既然我们也无能为力,那留在这里看悲剧就不太适合了,何况这种家庭伦理剧看的还让人心伤,所以二舅向老王拜别,准备带着我离开。
老王是个讲究人,听见我们要走连忙出来相送。有时候别看乡下穷,但这地方的人淳朴讲礼数很好相处,这点倒是挺好的。
李家巷确实挺穷的,清一色的红砖灰瓦房,这在21世纪的新农村是十分少见的,当然也偶尔能看到几栋平房,这也就是传说中那些靠着劳务输出而翻身的人家,劳务输出是比较高级点的说法,说通俗就是外出打工了。
李家巷虽然穷苦但地理位置其实还算可以,两面环山一面临江一面朝路。地势很宽阔,环境更是没的说,青山绿水,但让人看不懂的是很多村民把房子建在山脚下,可村中央明明有大片的宅基地空闲着。
这倒是引起了二舅的好奇,有好好的宅基地不建偏偏窝到山脚去住是几个意思?
“事情是这样的,李家是本村大姓,他们手里有着最好的耕地和宅基地,因为没有好的宅基地,像我们这种外来小姓要建住房的话,只能往山脚下建了。”老王解释道。

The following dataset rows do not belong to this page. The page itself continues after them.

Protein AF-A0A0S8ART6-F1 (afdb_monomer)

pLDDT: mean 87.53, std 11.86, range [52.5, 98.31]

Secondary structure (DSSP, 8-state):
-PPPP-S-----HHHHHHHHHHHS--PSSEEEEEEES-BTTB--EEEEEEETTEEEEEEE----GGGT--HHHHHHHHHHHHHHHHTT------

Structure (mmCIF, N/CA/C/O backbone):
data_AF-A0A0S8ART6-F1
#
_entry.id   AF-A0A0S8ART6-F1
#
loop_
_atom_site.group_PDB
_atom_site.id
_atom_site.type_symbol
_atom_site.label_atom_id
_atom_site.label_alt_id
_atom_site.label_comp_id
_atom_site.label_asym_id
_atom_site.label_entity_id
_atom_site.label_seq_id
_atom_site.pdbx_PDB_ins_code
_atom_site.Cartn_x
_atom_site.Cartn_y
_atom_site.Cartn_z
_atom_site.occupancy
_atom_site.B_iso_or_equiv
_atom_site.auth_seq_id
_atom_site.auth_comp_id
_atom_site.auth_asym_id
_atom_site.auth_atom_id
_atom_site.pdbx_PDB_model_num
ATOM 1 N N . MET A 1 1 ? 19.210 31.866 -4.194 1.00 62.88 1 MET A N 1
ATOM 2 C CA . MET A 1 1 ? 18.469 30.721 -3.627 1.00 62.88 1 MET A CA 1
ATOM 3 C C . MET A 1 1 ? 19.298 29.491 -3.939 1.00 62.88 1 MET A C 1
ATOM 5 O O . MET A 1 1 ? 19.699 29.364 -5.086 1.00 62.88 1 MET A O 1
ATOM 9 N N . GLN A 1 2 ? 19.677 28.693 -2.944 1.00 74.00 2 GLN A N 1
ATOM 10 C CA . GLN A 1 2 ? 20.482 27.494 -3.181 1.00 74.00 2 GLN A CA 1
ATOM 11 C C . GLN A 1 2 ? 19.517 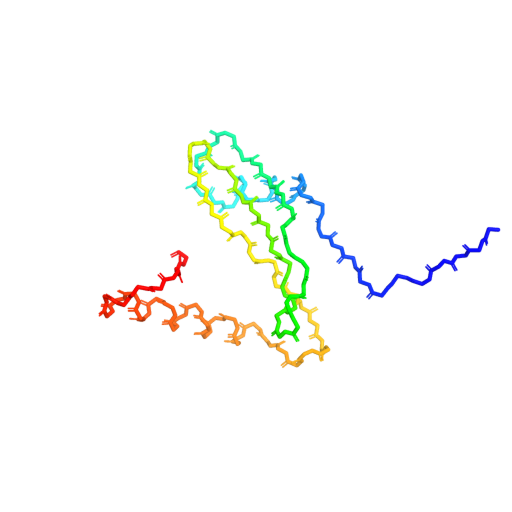26.316 -3.301 1.00 74.00 2 GLN A C 1
ATOM 13 O O . GLN A 1 2 ? 18.767 26.043 -2.366 1.00 74.00 2 GLN A O 1
ATOM 18 N N . GLU A 1 3 ? 19.478 25.685 -4.469 1.00 81.88 3 GLU A N 1
ATOM 19 C CA . GLU A 1 3 ? 18.644 24.510 -4.702 1.00 81.88 3 GLU A CA 1
ATOM 20 C C . GLU A 1 3 ? 19.336 23.273 -4.124 1.00 81.88 3 GLU A C 1
ATOM 22 O O . GLU A 1 3 ? 20.541 23.080 -4.291 1.00 81.88 3 GLU A O 1
ATOM 27 N N . ILE A 1 4 ? 18.573 22.451 -3.404 1.00 82.50 4 ILE A N 1
ATOM 28 C CA . ILE A 1 4 ? 19.043 21.189 -2.830 1.00 82.50 4 ILE A CA 1
ATOM 29 C C . ILE A 1 4 ? 18.545 20.057 -3.729 1.00 82.50 4 ILE A C 1
ATOM 31 O O . ILE A 1 4 ? 17.377 20.036 -4.113 1.00 82.50 4 ILE A O 1
ATOM 35 N N . ALA A 1 5 ? 19.417 19.099 -4.042 1.00 82.94 5 ALA A N 1
ATOM 36 C CA . ALA A 1 5 ? 19.045 17.928 -4.826 1.00 82.94 5 ALA A CA 1
ATOM 37 C C . ALA A 1 5 ? 18.087 17.012 -4.040 1.00 82.94 5 ALA A C 1
ATOM 39 O O . ALA A 1 5 ? 18.389 16.593 -2.921 1.00 82.94 5 ALA A O 1
ATOM 40 N N . VAL A 1 6 ? 16.947 16.670 -4.646 1.00 77.62 6 VAL A N 1
ATOM 41 C CA . VAL A 1 6 ? 15.998 15.684 -4.113 1.00 77.62 6 VAL A CA 1
ATOM 42 C C . VAL A 1 6 ? 16.308 14.323 -4.721 1.00 77.62 6 VAL A C 1
ATOM 44 O O . VAL A 1 6 ? 16.118 14.112 -5.914 1.00 77.62 6 VAL A O 1
ATOM 47 N N . THR A 1 7 ? 16.757 13.381 -3.894 1.00 72.94 7 THR A N 1
ATOM 48 C CA . THR A 1 7 ? 17.042 12.009 -4.343 1.00 72.94 7 THR A CA 1
ATOM 49 C C . THR A 1 7 ? 15.775 11.156 -4.452 1.00 72.94 7 THR A C 1
ATOM 51 O O . THR A 1 7 ? 15.713 10.256 -5.282 1.00 72.94 7 THR A O 1
ATOM 54 N N . ARG A 1 8 ? 14.763 11.405 -3.605 1.00 73.94 8 ARG A N 1
ATOM 55 C CA . ARG A 1 8 ? 13.519 10.616 -3.554 1.00 73.94 8 ARG A CA 1
ATOM 56 C C . ARG A 1 8 ? 12.370 11.417 -2.944 1.00 73.94 8 ARG A C 1
ATOM 58 O O . ARG A 1 8 ? 12.528 11.999 -1.870 1.00 73.94 8 ARG A O 1
ATOM 65 N N . SER A 1 9 ? 11.209 11.371 -3.591 1.00 81.06 9 SER A N 1
ATOM 66 C CA . SER A 1 9 ? 9.947 11.918 -3.079 1.00 81.06 9 SER A CA 1
ATOM 67 C C . SER A 1 9 ? 9.117 10.834 -2.390 1.00 81.06 9 SER A C 1
ATOM 69 O O . SER A 1 9 ? 9.313 9.645 -2.641 1.00 81.06 9 SER A O 1
ATOM 71 N N . ILE A 1 10 ? 8.199 11.248 -1.518 1.00 86.75 10 ILE A N 1
ATOM 72 C CA . ILE A 1 10 ? 7.191 10.372 -0.907 1.00 86.75 10 ILE A CA 1
ATOM 73 C C . ILE A 1 10 ? 5.795 10.841 -1.285 1.00 86.75 10 ILE A C 1
ATOM 75 O O . ILE A 1 10 ? 5.589 12.031 -1.527 1.00 86.75 10 ILE A O 1
ATOM 79 N N . VAL A 1 11 ? 4.841 9.914 -1.296 1.00 91.25 11 VAL A N 1
ATOM 80 C CA . VAL A 1 11 ? 3.434 10.247 -1.525 1.00 91.25 11 VAL A CA 1
ATOM 81 C C . VAL A 1 11 ? 2.892 10.963 -0.285 1.00 91.25 11 VAL A C 1
ATOM 83 O O . VAL A 1 11 ? 3.144 10.548 0.851 1.00 91.25 11 VAL A O 1
ATOM 86 N N . ALA A 1 12 ? 2.182 12.072 -0.481 1.00 94.75 12 ALA A N 1
ATOM 87 C CA . ALA A 1 12 ? 1.505 12.748 0.620 1.00 94.75 12 ALA A CA 1
ATOM 88 C C . ALA A 1 12 ? 0.425 11.822 1.198 1.00 94.75 12 ALA A C 1
ATOM 90 O O . ALA A 1 12 ? -0.305 11.188 0.441 1.00 94.75 12 ALA A O 1
ATOM 91 N N . SER A 1 13 ? 0.324 11.733 2.527 1.00 96.12 13 SER A N 1
ATOM 92 C CA . SER A 1 13 ? -0.622 10.806 3.161 1.00 96.12 13 SER A CA 1
ATOM 93 C C . SER A 1 13 ? -2.066 11.072 2.729 1.00 96.12 13 SER A C 1
ATOM 95 O O . SER A 1 13 ? -2.784 10.123 2.449 1.00 96.12 13 SER A O 1
ATOM 97 N N . ASP A 1 14 ? -2.465 12.340 2.616 1.00 96.81 14 ASP A N 1
ATOM 98 C CA . ASP A 1 14 ? -3.834 12.709 2.238 1.00 96.81 14 ASP A CA 1
ATOM 99 C C . ASP A 1 14 ? -4.140 12.301 0.788 1.00 96.81 14 ASP A C 1
ATOM 101 O O . ASP A 1 14 ? -5.152 11.661 0.532 1.00 96.81 14 ASP A O 1
ATOM 105 N N . ALA A 1 15 ? -3.201 12.530 -0.138 1.00 96.44 15 ALA A N 1
ATOM 106 C CA . ALA A 1 15 ? -3.334 12.084 -1.527 1.00 96.44 15 ALA A CA 1
ATOM 107 C C . ALA A 1 15 ? -3.406 10.550 -1.647 1.00 96.44 15 ALA A C 1
ATOM 109 O O . ALA A 1 15 ? -4.125 10.023 -2.490 1.00 96.44 15 ALA A O 1
ATOM 110 N N . LEU A 1 16 ? -2.672 9.815 -0.803 1.00 96.62 16 LEU A N 1
ATOM 111 C CA . LEU A 1 16 ? -2.787 8.357 -0.758 1.00 96.62 16 LEU A CA 1
ATOM 112 C C . LEU A 1 16 ? -4.143 7.910 -0.191 1.00 96.62 16 LEU A C 1
ATOM 114 O O . LEU A 1 16 ? -4.693 6.925 -0.671 1.00 96.62 16 LEU A O 1
ATOM 118 N N . ALA A 1 17 ? -4.675 8.609 0.815 1.00 96.81 17 ALA A N 1
ATOM 119 C CA . ALA A 1 17 ? -5.986 8.302 1.382 1.00 96.81 17 ALA A CA 1
ATOM 120 C C . ALA A 1 17 ? -7.101 8.470 0.339 1.00 96.81 17 ALA A C 1
ATOM 122 O O . ALA A 1 17 ? -7.935 7.578 0.229 1.00 96.81 17 ALA A O 1
ATOM 123 N N . GLU A 1 18 ? -7.055 9.537 -0.466 1.00 96.44 18 GLU A N 1
ATOM 124 C CA . GLU A 1 18 ? -7.996 9.765 -1.575 1.00 96.44 18 GLU A CA 1
ATOM 125 C C . GLU A 1 18 ? -7.962 8.628 -2.608 1.00 96.44 18 GLU A C 1
ATOM 127 O O . GLU A 1 18 ? -9.011 8.141 -3.025 1.00 96.44 18 GLU A O 1
ATOM 132 N N . LEU A 1 19 ? -6.766 8.161 -2.988 1.00 96.31 19 LEU A N 1
ATOM 133 C CA . LEU A 1 19 ? -6.621 7.024 -3.905 1.00 96.31 19 LEU A CA 1
ATOM 134 C C . LEU A 1 19 ? -7.172 5.728 -3.299 1.00 96.31 19 LEU A C 1
ATOM 136 O O . LEU A 1 19 ? -7.867 4.977 -3.973 1.00 96.31 19 LE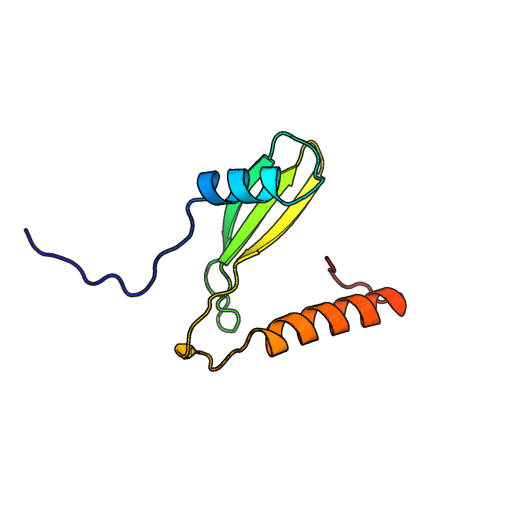U A O 1
ATOM 140 N N . ILE A 1 20 ? -6.887 5.466 -2.020 1.00 95.94 20 ILE A N 1
ATOM 141 C CA . ILE A 1 20 ? -7.377 4.260 -1.343 1.00 95.94 20 ILE A CA 1
ATOM 142 C C . ILE A 1 20 ? -8.904 4.277 -1.227 1.00 95.94 20 ILE A C 1
ATOM 144 O O . ILE A 1 20 ? -9.528 3.249 -1.462 1.00 95.94 20 ILE A O 1
ATOM 148 N N . GLU A 1 21 ? -9.499 5.421 -0.887 1.00 95.19 21 GLU A N 1
ATOM 149 C CA . GLU A 1 21 ? -10.955 5.576 -0.804 1.00 95.19 21 GLU A CA 1
ATOM 150 C C . GLU A 1 21 ? -11.642 5.369 -2.162 1.00 95.19 21 GLU A C 1
ATOM 152 O O . GLU A 1 21 ? -12.747 4.835 -2.213 1.00 95.19 21 GLU A O 1
ATOM 157 N N . ALA A 1 22 ? -10.989 5.755 -3.262 1.00 95.62 22 ALA A N 1
ATOM 158 C CA . ALA A 1 22 ? -11.519 5.574 -4.611 1.00 95.62 22 ALA A CA 1
ATOM 159 C C . ALA A 1 22 ? -11.387 4.132 -5.136 1.00 95.62 22 ALA A C 1
ATOM 161 O O . ALA A 1 22 ? -12.288 3.650 -5.825 1.00 95.62 22 ALA A O 1
ATOM 162 N N . ASP A 1 23 ? -10.275 3.457 -4.829 1.00 95.56 23 ASP A N 1
ATOM 163 C CA . ASP A 1 23 ? -9.908 2.185 -5.465 1.00 95.56 23 ASP A CA 1
ATOM 164 C C . ASP A 1 23 ? -10.261 0.941 -4.629 1.00 95.56 23 ASP A C 1
ATOM 166 O O . ASP A 1 23 ? -10.326 -0.164 -5.174 1.00 95.56 23 ASP A O 1
ATOM 170 N N . TYR A 1 24 ? -10.478 1.087 -3.316 1.00 92.62 24 TYR A N 1
ATOM 171 C CA . TYR A 1 24 ? -10.716 -0.035 -2.402 1.00 92.62 24 TYR A CA 1
ATOM 172 C C . TYR A 1 24 ? -12.057 0.093 -1.676 1.00 92.62 24 TYR A C 1
ATOM 174 O O . TYR A 1 24 ? -12.391 1.137 -1.124 1.00 92.62 24 TYR A O 1
ATOM 182 N N . ASP A 1 25 ? -12.791 -1.020 -1.595 1.00 93.06 25 ASP A N 1
ATOM 183 C CA . ASP A 1 25 ? -14.040 -1.128 -0.833 1.00 93.06 25 ASP A CA 1
ATOM 184 C C . ASP A 1 25 ? -13.743 -1.279 0.672 1.00 93.06 25 ASP A C 1
ATOM 186 O O . ASP A 1 25 ? -13.767 -2.374 1.237 1.00 93.06 25 ASP A O 1
ATOM 190 N N . LEU A 1 26 ? -13.350 -0.169 1.305 1.00 91.31 26 LEU A N 1
ATOM 191 C CA . LEU A 1 26 ? -13.007 -0.083 2.726 1.00 91.31 26 LEU A CA 1
ATOM 192 C C . LEU A 1 26 ? -13.956 0.857 3.473 1.00 91.31 26 LEU A C 1
ATOM 194 O O . LEU A 1 26 ? -14.545 1.779 2.914 1.00 91.31 26 LEU A O 1
ATOM 198 N N . ASN A 1 27 ? -14.052 0.660 4.788 1.00 92.81 27 ASN A N 1
ATOM 199 C CA . ASN A 1 27 ? -14.876 1.506 5.645 1.00 92.81 27 ASN A CA 1
ATOM 200 C C . ASN A 1 27 ? -14.356 2.951 5.693 1.00 92.81 27 ASN A C 1
ATOM 202 O O . ASN A 1 27 ? -13.227 3.207 6.111 1.00 92.81 27 ASN A O 1
ATOM 206 N N . ILE A 1 28 ? -15.214 3.907 5.352 1.00 89.38 28 ILE A N 1
ATOM 207 C CA . ILE A 1 28 ? -14.928 5.342 5.467 1.00 89.38 28 ILE A CA 1
ATOM 208 C C . ILE A 1 28 ? -15.148 5.860 6.906 1.00 89.38 28 ILE A C 1
ATOM 210 O O . ILE A 1 28 ? -15.957 5.294 7.648 1.00 89.38 28 ILE A O 1
ATOM 214 N N . PRO A 1 29 ? -14.479 6.953 7.327 1.00 93.88 29 PRO A N 1
ATOM 215 C CA . PRO A 1 29 ? -13.489 7.735 6.579 1.00 93.88 29 PRO A CA 1
ATOM 216 C C . PRO A 1 29 ? -12.118 7.050 6.519 1.00 93.88 29 PRO A C 1
ATOM 218 O O . PRO A 1 29 ? -11.707 6.384 7.476 1.00 93.88 29 PRO A O 1
ATOM 221 N N . ILE A 1 30 ? -11.396 7.275 5.417 1.00 96.50 30 ILE A N 1
ATOM 222 C CA . ILE A 1 30 ? -10.021 6.806 5.234 1.00 96.50 30 ILE A CA 1
ATOM 223 C C . ILE A 1 30 ? -9.047 7.890 5.694 1.00 96.50 30 ILE A C 1
ATOM 225 O O . ILE A 1 30 ? -9.164 9.062 5.346 1.00 96.50 30 ILE A O 1
ATOM 229 N N . SER A 1 31 ? -8.044 7.501 6.478 1.00 97.06 31 SER A N 1
ATOM 230 C CA . SER A 1 31 ? -6.889 8.361 6.752 1.00 97.06 31 SER A CA 1
ATOM 231 C C . SER A 1 31 ? -5.601 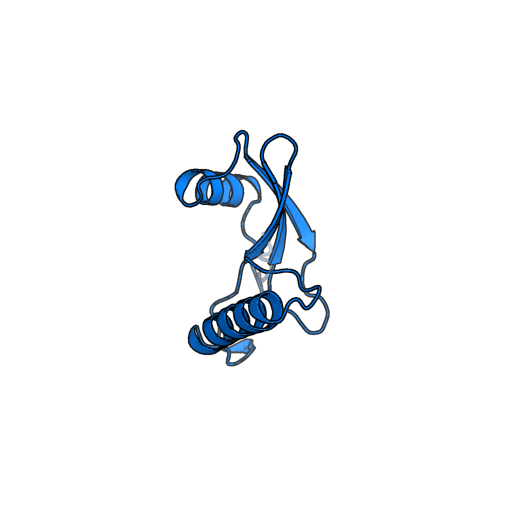7.564 6.686 1.00 97.06 31 SER A C 1
ATOM 233 O O . SER A 1 31 ? -5.535 6.419 7.138 1.00 97.06 31 SER A O 1
ATOM 235 N N . CYS A 1 32 ? -4.558 8.189 6.148 1.00 97.25 32 CYS A N 1
ATOM 236 C CA . CYS A 1 32 ? -3.240 7.588 6.045 1.00 97.25 32 CYS A CA 1
ATOM 237 C C . CYS A 1 32 ? -2.230 8.319 6.924 1.00 97.25 32 CYS A C 1
ATOM 239 O O . CYS A 1 32 ? -2.276 9.535 7.111 1.00 97.25 32 CYS A O 1
ATOM 241 N N . LYS A 1 33 ? -1.253 7.573 7.430 1.00 96.25 33 LYS A N 1
ATOM 242 C CA . LYS A 1 33 ? -0.075 8.127 8.094 1.00 96.25 33 LYS A CA 1
ATOM 243 C C . LYS A 1 33 ? 1.151 7.336 7.688 1.00 96.25 33 LYS A C 1
ATOM 245 O O . LYS A 1 33 ? 1.217 6.140 7.954 1.00 96.25 33 LYS A O 1
ATOM 250 N N . LEU A 1 34 ? 2.149 8.002 7.117 1.00 94.00 34 LEU A N 1
ATOM 251 C CA . LEU A 1 34 ? 3.457 7.391 6.900 1.00 94.00 34 LEU A CA 1
ATOM 252 C C . LEU A 1 34 ? 4.038 6.924 8.247 1.00 94.00 34 LEU A C 1
ATOM 254 O O . LEU A 1 34 ? 4.208 7.729 9.166 1.00 94.00 34 LEU A O 1
ATOM 258 N N . ILE A 1 35 ? 4.335 5.630 8.365 1.00 91.44 35 ILE A N 1
ATOM 259 C CA . ILE A 1 35 ? 4.878 5.029 9.595 1.00 91.44 35 ILE A CA 1
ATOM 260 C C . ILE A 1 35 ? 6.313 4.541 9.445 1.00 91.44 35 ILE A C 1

原来如此!在我们这边农村宗族实力决定着村民的地位,一般情况下就是谁家人多谁就有话语权,那李家支配着村中最优质的宅基地完全说的过去。像老王这种外来小姓,有地给他建房就不错了,根本没资格去挑三拣四。
这时一阵阴凉的山风拂面而过,凉飕飕的,吹的我打了个冷颤。不知是何原因我总觉得这阵山风有点古怪,但究竟哪里有古怪我又说不上来,所以我只好安慰自己说就是一阵风而已没那么多疑神疑鬼。
“今年也是见了鬼!冬天要比往年冷上很多,这大太阳天的还时常来阵冷风。”老王也是没好气的骂道。
但二舅却不同,他神经生来敏感。他紧皱着眉头的看了看四周,目光很快定格在老王隔壁的一户人家上,没错!风正是从那个方向吹来的。
“大外甥,你有没有觉察到,刚才的那阵风里有点古怪,好像夹带着很重的阴气!”二舅在我耳边轻声问道。
阴气?经二舅这么一提醒,我这才恍然大悟,还真是!不仅有股阴气,我觉得里面还有股很重的死人味!我在殡仪馆工作过这味道我很熟悉!
“嗯,是有点!按理说现在艳阳高照吹的也是暖风,刚才那风却吹的我后脊背发凉,太不寻常了。”我轻声回道。
这时那屋里走出一个人,他远远的看了我们一眼,又急匆匆的回到屋内把门关上。
二舅若有所思的点点头似乎想到了些什么,他转头向老王问道:“老王,刚才那人是你村里的吧?干啥的?怎么这么古怪,大白天的也屋门紧闭。”
“他叫赵驼驼,就一寻常农户人家,平常种地农闲时出去务工,你问这个干嘛?”老王对二舅的疑问是一脸雾水。